Своя судьба
Шрифт:
— Сестры могли бы вместо нее ходить.
— Попробуйте скажите это Карлу Францевичу. Я и заикаться бросила. У него первый долг, чтоб воспитывать ребенка без страха. Никакое ощущение не смеет командовать человеком, это его правило. Так у нас Маро и выросла… — Она помолчала некоторое время, над чем-то думая. Лицо ее приняло горькое выражение. — Вырасти-то выросла, а вот теперь все правила вверх ногами полетели. Где бы им помочь, тут-то они и сплоховали, правила наши. Обидно мне, Сергей Иванович. Не думала я, что придется на старости лет такое горе пережить. Вы у нас как родной, вы, должно быть, сами заметили, что затевается? Видит бог, мне это все равно, образованный
— Варвара Ильинишна, ради бога! Разве так далеко зашло?
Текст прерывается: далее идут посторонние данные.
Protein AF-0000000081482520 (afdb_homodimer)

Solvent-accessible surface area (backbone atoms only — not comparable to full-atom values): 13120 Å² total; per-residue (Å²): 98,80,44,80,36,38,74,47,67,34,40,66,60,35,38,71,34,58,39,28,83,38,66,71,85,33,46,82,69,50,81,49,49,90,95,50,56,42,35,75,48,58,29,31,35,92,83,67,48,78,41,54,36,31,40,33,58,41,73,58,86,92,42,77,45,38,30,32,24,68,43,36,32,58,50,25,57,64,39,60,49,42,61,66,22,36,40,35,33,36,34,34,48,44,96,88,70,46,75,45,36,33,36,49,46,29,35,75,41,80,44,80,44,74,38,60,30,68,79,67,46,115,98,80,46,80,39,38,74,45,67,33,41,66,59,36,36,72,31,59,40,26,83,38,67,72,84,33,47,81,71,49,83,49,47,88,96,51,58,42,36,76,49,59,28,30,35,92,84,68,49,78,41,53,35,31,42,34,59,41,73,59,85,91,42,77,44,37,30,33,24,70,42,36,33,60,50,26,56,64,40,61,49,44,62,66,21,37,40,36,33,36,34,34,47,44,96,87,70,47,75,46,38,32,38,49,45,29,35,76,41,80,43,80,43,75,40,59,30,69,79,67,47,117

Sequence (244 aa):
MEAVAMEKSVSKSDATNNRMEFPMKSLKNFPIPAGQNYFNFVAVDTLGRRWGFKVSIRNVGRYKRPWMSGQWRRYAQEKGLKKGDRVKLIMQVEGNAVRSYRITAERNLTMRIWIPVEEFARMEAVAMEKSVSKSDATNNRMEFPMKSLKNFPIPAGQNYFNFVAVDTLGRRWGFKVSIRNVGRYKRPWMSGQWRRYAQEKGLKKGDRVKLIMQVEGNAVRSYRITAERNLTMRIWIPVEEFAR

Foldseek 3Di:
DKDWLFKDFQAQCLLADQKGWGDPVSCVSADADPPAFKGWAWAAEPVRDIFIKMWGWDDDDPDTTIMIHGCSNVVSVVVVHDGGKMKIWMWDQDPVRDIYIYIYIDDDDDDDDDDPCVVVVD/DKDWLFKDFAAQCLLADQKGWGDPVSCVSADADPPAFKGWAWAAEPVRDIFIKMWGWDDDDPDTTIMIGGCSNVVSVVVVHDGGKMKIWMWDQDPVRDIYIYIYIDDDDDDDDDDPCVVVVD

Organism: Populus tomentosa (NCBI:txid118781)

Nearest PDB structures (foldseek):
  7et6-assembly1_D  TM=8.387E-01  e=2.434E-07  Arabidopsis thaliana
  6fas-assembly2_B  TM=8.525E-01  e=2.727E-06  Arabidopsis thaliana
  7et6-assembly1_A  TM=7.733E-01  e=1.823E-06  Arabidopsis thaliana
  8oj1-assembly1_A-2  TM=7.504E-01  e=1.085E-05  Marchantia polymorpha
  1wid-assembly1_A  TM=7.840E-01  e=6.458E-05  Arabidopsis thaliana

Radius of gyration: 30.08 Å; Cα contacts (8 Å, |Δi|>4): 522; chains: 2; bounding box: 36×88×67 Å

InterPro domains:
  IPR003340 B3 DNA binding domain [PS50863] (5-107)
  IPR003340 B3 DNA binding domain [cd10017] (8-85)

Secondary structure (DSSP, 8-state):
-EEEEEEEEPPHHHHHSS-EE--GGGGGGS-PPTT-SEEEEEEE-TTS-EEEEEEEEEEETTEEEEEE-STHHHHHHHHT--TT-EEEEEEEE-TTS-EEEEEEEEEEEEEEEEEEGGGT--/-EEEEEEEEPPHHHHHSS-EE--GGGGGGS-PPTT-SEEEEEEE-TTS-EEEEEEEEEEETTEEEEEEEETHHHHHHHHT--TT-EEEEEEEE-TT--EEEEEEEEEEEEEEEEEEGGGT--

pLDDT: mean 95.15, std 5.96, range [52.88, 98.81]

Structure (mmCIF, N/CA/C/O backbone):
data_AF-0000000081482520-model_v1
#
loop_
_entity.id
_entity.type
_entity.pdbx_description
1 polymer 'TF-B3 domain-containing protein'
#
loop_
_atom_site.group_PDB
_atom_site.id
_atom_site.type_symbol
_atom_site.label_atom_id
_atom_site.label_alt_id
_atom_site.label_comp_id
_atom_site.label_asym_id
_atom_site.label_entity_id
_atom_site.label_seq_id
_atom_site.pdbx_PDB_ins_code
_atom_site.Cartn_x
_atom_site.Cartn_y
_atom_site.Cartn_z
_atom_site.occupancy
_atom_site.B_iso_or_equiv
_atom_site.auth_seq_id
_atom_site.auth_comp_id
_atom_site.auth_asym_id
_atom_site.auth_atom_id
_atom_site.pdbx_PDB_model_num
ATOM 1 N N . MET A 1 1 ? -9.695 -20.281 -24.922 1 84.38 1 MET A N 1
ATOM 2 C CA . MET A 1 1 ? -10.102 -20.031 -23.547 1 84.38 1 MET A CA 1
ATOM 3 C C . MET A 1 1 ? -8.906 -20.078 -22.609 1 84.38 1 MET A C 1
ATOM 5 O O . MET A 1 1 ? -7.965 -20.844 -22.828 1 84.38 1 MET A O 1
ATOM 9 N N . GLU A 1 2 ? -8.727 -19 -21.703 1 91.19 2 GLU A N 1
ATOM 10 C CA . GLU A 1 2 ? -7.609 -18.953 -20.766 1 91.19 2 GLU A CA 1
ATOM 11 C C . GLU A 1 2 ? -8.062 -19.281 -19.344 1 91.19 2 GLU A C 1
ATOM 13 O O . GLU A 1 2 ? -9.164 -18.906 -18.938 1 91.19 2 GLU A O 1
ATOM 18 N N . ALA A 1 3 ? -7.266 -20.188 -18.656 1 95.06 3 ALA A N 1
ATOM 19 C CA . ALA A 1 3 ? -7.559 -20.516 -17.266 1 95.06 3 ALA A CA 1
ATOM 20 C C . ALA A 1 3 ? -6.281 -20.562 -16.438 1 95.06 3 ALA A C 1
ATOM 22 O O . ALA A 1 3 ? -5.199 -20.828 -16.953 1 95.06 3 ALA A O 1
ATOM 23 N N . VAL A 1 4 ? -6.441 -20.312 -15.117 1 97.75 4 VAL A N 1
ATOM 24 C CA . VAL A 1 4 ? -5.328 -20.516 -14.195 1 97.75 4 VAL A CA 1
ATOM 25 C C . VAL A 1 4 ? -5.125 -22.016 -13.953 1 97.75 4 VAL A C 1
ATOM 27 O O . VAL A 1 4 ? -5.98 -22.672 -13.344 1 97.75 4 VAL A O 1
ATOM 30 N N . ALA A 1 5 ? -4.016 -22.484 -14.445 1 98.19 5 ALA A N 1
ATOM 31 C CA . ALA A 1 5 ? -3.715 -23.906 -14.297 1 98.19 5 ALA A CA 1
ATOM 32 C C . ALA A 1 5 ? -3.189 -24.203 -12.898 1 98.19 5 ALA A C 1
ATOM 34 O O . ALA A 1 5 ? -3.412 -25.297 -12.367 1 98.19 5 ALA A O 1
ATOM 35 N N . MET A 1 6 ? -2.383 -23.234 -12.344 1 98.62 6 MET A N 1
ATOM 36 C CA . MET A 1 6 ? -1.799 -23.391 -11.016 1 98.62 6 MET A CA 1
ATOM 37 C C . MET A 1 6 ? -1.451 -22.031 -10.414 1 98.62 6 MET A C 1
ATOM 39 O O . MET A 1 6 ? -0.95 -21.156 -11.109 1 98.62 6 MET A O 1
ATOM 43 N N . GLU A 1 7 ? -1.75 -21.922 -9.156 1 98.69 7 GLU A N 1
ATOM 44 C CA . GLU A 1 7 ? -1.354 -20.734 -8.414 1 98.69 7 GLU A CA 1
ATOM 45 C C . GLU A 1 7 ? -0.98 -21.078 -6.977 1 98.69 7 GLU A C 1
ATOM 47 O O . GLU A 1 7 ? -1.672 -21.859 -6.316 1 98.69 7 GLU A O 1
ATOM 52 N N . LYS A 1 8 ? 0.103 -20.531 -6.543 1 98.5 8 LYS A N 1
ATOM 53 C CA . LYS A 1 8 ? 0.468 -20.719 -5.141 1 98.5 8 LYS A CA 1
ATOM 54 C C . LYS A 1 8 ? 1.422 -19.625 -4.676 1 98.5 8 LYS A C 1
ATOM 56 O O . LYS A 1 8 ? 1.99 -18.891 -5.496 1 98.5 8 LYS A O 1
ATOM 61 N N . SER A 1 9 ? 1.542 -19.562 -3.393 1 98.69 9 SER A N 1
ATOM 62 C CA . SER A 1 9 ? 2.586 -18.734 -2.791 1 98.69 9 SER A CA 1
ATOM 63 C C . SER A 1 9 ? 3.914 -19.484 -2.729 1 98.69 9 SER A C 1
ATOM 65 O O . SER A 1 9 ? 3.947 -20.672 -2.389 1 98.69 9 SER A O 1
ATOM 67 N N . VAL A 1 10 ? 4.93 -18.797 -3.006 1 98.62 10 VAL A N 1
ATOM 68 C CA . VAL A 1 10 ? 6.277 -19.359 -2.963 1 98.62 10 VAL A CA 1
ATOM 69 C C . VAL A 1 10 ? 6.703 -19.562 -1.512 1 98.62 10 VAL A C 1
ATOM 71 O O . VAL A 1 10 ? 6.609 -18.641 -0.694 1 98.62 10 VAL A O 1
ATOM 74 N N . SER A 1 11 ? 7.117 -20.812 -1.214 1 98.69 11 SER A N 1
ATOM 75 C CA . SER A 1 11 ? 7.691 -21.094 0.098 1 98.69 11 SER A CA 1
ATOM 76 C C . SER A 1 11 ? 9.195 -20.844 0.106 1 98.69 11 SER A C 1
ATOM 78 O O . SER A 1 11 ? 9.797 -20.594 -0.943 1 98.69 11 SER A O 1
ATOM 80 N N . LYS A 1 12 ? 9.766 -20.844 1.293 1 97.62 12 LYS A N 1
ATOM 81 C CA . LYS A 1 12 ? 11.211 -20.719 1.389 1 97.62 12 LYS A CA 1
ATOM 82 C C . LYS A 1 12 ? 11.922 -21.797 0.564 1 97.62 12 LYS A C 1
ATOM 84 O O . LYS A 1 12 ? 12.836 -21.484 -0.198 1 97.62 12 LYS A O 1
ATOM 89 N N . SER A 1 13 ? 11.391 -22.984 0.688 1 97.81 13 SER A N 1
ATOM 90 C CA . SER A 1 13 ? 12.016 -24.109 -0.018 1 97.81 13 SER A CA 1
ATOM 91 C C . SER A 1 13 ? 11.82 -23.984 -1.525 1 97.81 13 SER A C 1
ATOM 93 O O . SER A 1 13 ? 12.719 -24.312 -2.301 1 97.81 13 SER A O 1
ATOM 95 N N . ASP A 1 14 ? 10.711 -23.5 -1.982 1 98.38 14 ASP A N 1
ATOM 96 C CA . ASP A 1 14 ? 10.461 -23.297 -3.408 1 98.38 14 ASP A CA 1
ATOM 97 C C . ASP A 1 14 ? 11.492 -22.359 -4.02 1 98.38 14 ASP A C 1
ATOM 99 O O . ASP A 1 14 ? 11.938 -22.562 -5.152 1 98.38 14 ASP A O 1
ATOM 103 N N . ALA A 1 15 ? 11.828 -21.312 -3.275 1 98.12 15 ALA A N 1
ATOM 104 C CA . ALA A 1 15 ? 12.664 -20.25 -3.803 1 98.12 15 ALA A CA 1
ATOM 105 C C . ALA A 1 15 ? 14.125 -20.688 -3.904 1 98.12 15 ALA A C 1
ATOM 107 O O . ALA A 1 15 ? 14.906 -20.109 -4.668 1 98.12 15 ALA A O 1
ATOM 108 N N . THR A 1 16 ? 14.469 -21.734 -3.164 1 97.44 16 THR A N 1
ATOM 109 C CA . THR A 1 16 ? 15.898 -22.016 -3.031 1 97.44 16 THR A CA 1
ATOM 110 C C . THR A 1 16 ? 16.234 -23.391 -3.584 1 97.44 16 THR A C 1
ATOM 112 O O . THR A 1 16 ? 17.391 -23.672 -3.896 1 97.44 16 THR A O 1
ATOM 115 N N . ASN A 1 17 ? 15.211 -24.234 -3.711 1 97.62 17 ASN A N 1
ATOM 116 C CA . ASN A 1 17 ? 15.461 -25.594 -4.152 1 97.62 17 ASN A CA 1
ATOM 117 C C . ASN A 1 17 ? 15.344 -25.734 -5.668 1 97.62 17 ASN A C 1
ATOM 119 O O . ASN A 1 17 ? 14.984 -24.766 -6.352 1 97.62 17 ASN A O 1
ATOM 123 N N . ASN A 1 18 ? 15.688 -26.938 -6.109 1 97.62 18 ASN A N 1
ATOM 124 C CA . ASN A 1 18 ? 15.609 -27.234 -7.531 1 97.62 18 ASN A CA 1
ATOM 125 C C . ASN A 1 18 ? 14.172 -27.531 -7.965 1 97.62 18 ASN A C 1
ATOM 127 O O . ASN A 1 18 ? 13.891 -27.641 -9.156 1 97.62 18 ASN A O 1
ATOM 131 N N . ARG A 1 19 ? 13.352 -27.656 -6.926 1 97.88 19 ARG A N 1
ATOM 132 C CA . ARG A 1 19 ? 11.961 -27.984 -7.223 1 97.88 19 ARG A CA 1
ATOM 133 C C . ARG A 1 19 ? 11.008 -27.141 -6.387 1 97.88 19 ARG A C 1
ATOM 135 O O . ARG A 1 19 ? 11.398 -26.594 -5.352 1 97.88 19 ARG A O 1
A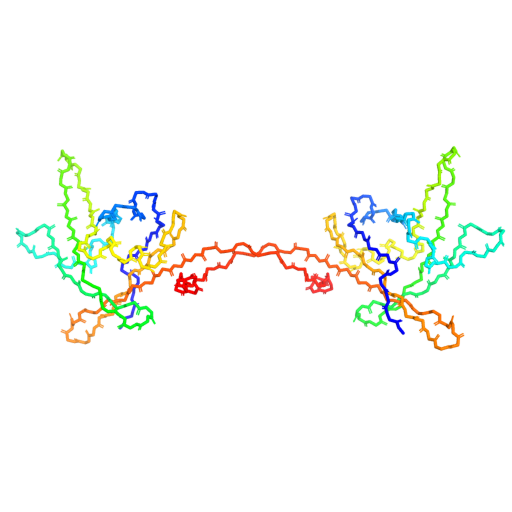TOM 142 N N . MET A 1 20 ? 9.828 -26.969 -6.832 1 98.44 20 MET A N 1
ATOM 143 C CA . MET A 1 20 ? 8.719 -26.344 -6.109 1 98.44 20 MET A CA 1
ATOM 144 C C . MET A 1 20 ? 7.617 -27.359 -5.816 1 98.44 20 MET A C 1
ATOM 146 O O . MET A 1 20 ? 7.258 -28.156 -6.684 1 98.44 20 MET A O 1
ATOM 150 N N . GLU A 1 21 ? 7.211 -27.25 -4.613 1 98.19 21 GLU A N 1
ATOM 151 C CA . GLU A 1 21 ? 6.012 -28.031 -4.332 1 98.19 21 GLU A CA 1
ATOM 152 C C . GLU A 1 21 ? 4.844 -27.578 -5.207 1 98.19 21 GLU A C 1
ATOM 154 O O . GLU A 1 21 ? 4.641 -26.391 -5.414 1 98.19 21 GLU A O 1
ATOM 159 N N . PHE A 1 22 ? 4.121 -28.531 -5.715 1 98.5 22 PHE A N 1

— Куда ж дальше? Сам Филипп Филиппович теперь точно ополоумел. На все соглашается — разводиться так разводиться. На него не похоже! И радости во всем этом я никакой особенной не вижу ни для него, ни для Маро. Оба бледные какие-то, ожесточенные, людям в глаза не смотрят. Когда друг с другом, — все хорошо и обо всем забывается, а чуть разошлись — он туча тучей, она по комнате мечется, ночей не спит, осунулась, с отцом не разговаривает, меня гонит. Воля ваша, страшно так начинать свою жизнь. Не о том я для Маро у бога молила!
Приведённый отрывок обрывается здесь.